Problem to work on: Below are some records. Print exactly the lines between the one holding "ATOM 24 N N" and the one holding "ATOM 32 N N", inclusive, and nothing else.

Records to process:

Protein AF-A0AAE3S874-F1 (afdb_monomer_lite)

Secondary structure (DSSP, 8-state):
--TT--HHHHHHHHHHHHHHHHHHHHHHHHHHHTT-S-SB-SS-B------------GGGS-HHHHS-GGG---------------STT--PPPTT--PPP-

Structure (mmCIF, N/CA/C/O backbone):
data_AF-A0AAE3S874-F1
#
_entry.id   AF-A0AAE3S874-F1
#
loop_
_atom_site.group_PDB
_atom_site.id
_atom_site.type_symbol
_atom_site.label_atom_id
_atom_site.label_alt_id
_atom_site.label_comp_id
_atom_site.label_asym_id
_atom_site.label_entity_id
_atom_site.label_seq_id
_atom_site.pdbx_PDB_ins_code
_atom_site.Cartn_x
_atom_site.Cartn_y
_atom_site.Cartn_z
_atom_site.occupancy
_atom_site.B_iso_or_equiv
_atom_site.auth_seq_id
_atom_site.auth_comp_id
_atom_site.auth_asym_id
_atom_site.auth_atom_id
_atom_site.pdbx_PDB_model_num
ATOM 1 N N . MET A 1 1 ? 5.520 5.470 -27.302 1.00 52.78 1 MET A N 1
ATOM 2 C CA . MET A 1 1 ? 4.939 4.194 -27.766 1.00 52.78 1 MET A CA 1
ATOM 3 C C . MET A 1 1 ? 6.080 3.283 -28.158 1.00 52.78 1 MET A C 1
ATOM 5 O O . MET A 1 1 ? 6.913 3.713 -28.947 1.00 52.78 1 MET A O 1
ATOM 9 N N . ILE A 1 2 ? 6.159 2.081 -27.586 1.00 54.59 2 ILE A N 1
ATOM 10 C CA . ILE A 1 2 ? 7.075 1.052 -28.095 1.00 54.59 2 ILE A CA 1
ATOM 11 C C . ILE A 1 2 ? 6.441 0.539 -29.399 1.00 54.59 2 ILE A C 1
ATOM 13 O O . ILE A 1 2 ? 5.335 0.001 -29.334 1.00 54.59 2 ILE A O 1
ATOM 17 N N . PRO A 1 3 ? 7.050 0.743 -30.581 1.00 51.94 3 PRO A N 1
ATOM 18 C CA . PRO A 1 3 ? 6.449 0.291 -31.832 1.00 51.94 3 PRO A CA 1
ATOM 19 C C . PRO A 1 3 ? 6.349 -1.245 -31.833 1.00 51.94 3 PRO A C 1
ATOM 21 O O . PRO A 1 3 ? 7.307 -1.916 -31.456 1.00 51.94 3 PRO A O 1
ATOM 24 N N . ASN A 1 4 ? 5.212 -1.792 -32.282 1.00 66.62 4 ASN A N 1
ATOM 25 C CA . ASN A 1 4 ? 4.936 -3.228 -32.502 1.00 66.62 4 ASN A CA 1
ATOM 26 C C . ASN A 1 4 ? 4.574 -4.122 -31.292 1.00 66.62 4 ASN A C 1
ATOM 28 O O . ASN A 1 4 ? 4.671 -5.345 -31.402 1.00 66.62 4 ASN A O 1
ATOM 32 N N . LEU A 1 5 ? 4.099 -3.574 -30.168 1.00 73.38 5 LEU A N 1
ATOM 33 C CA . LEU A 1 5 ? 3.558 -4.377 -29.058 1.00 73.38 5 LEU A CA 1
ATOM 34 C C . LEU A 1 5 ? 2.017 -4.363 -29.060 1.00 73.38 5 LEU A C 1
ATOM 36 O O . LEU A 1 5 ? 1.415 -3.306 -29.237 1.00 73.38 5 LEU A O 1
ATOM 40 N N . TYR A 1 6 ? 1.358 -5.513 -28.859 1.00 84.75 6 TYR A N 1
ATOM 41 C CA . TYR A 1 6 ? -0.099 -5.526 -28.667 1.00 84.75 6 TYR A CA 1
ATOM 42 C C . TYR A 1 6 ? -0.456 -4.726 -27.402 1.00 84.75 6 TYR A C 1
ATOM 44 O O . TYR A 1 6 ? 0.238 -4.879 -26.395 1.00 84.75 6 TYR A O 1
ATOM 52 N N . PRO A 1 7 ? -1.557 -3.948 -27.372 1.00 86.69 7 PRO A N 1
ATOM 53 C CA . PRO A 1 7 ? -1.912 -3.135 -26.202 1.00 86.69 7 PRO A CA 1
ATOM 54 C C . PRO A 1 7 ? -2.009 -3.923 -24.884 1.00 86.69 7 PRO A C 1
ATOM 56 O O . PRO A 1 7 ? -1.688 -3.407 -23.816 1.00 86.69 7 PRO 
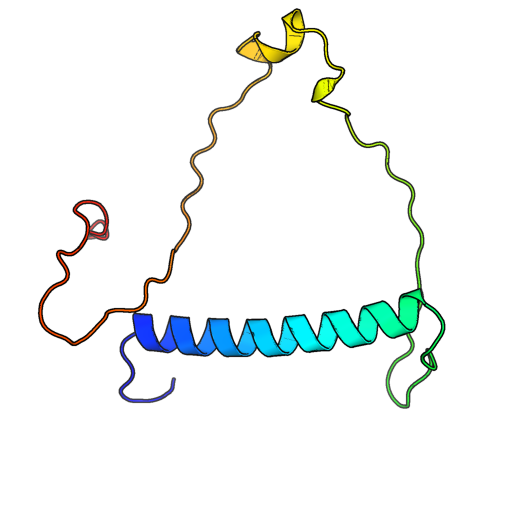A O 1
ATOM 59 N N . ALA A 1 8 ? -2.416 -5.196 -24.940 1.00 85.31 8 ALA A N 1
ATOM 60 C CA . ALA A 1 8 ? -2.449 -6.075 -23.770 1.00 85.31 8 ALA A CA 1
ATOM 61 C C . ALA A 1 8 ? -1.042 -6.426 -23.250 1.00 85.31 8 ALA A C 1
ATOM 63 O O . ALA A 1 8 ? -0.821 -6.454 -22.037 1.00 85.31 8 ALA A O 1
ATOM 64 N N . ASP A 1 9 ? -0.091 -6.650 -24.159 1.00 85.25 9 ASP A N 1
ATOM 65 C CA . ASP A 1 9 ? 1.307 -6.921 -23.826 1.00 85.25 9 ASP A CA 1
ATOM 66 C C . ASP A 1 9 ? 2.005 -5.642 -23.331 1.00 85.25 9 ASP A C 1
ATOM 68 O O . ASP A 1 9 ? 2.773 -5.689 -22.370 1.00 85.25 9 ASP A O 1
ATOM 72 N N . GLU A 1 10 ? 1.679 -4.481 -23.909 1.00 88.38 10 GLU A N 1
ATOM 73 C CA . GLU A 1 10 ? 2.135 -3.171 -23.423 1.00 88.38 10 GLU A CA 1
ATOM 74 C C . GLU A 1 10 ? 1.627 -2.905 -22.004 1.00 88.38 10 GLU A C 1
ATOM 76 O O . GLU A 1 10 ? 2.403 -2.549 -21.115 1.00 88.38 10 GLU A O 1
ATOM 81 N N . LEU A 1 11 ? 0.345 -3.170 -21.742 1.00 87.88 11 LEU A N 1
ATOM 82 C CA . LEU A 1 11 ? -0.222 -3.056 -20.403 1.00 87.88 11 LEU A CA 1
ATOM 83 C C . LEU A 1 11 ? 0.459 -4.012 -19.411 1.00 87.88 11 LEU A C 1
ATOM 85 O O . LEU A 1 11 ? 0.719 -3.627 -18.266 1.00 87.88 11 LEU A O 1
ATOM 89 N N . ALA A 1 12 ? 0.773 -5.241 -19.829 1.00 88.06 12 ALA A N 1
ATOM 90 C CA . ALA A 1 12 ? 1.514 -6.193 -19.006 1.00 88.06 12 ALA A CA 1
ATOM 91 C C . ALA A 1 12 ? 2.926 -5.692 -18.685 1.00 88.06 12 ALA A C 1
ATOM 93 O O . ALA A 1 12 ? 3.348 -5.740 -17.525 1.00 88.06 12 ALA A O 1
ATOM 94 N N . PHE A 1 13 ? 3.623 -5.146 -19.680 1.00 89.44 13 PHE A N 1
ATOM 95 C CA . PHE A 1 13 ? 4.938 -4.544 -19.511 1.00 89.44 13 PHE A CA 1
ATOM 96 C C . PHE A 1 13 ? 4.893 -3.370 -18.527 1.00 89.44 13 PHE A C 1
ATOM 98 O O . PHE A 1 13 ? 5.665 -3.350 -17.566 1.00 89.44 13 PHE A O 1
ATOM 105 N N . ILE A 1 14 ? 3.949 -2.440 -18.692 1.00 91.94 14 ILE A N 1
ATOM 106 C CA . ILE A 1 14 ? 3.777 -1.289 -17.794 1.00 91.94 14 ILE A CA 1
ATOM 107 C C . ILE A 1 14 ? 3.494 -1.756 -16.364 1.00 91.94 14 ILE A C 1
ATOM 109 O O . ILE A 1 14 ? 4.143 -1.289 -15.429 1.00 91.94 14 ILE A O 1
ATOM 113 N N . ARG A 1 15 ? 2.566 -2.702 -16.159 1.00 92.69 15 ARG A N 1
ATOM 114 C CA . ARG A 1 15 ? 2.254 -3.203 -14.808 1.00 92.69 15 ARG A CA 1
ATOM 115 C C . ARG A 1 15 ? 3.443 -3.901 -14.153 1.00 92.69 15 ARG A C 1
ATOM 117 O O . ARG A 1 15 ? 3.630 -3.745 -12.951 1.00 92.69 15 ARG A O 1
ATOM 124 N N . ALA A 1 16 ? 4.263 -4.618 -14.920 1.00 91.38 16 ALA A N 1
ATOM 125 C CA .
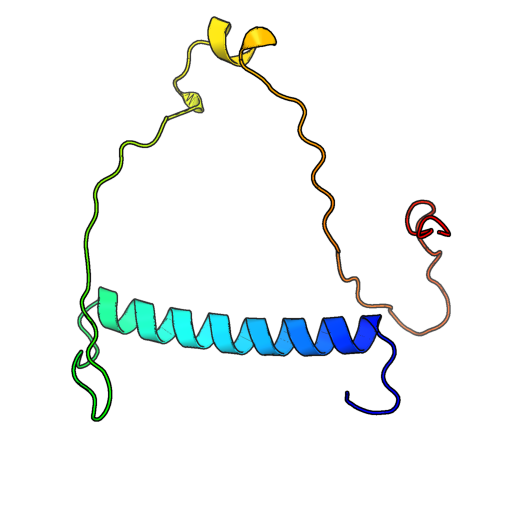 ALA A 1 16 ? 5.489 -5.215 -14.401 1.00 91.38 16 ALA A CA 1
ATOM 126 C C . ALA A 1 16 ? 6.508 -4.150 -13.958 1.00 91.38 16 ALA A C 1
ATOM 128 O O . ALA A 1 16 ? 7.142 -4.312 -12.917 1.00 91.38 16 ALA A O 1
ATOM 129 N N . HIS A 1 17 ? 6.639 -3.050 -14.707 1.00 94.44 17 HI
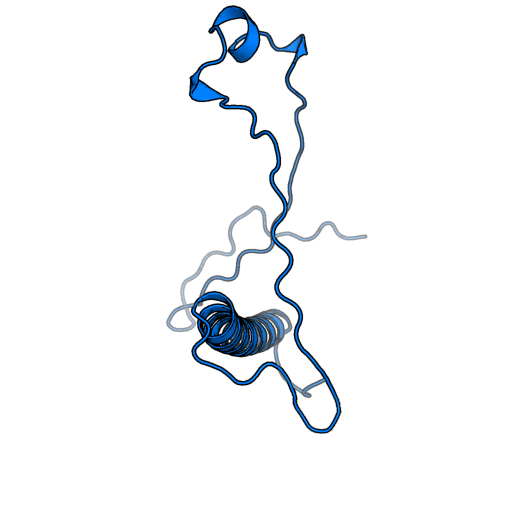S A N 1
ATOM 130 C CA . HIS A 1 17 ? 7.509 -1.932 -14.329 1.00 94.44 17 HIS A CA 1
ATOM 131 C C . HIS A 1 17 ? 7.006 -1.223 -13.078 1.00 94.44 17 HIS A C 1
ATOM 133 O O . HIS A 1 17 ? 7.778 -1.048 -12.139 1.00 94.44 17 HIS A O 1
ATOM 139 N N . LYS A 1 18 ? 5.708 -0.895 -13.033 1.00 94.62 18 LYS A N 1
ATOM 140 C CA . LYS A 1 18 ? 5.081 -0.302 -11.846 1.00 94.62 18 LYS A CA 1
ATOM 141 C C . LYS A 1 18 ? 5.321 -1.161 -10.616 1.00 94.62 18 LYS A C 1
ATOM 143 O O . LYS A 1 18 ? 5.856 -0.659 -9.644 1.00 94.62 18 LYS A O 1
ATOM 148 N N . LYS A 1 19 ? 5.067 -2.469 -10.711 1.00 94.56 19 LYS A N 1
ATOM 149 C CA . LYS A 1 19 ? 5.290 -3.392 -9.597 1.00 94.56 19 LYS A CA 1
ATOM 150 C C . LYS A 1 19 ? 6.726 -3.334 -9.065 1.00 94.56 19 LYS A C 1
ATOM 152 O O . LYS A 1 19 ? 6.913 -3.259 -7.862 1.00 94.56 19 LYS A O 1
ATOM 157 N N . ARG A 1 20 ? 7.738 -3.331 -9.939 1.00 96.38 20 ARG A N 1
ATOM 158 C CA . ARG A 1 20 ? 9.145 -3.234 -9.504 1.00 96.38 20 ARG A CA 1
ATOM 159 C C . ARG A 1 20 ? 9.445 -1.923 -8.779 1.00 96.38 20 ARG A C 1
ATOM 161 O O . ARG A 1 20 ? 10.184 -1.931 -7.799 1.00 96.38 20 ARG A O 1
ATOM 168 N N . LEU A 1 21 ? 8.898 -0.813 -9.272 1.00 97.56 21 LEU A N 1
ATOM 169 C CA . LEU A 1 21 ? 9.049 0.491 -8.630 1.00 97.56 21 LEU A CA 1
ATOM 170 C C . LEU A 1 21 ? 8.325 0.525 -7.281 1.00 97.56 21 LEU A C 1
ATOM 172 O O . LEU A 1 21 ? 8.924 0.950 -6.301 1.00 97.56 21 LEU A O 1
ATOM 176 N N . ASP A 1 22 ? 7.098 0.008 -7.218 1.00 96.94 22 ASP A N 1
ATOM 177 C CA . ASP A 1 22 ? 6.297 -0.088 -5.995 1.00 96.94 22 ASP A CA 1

Written solution:
ATOM 24 N N . ASN A 1 4 ? 5.212 -1.792 -32.282 1.00 66.62 4 ASN A N 1
ATOM 25 C CA . ASN A 1 4 ? 4.936 -3.228 -32.502 1.00 66.62 4 ASN A CA 1
ATOM 26 C C . ASN A 1 4 ? 4.574 -4.122 -31.292 1.00 66.62 4 ASN A C 1
ATOM 28 O O . ASN A 1 4 ? 4.671 -5.345 -31.402 1.00 66.62 4 ASN A O 1
ATOM 32 N N . LEU A 1 5 ? 4.099 -3.574 -30.168 1.00 73.38 5 LEU A N 1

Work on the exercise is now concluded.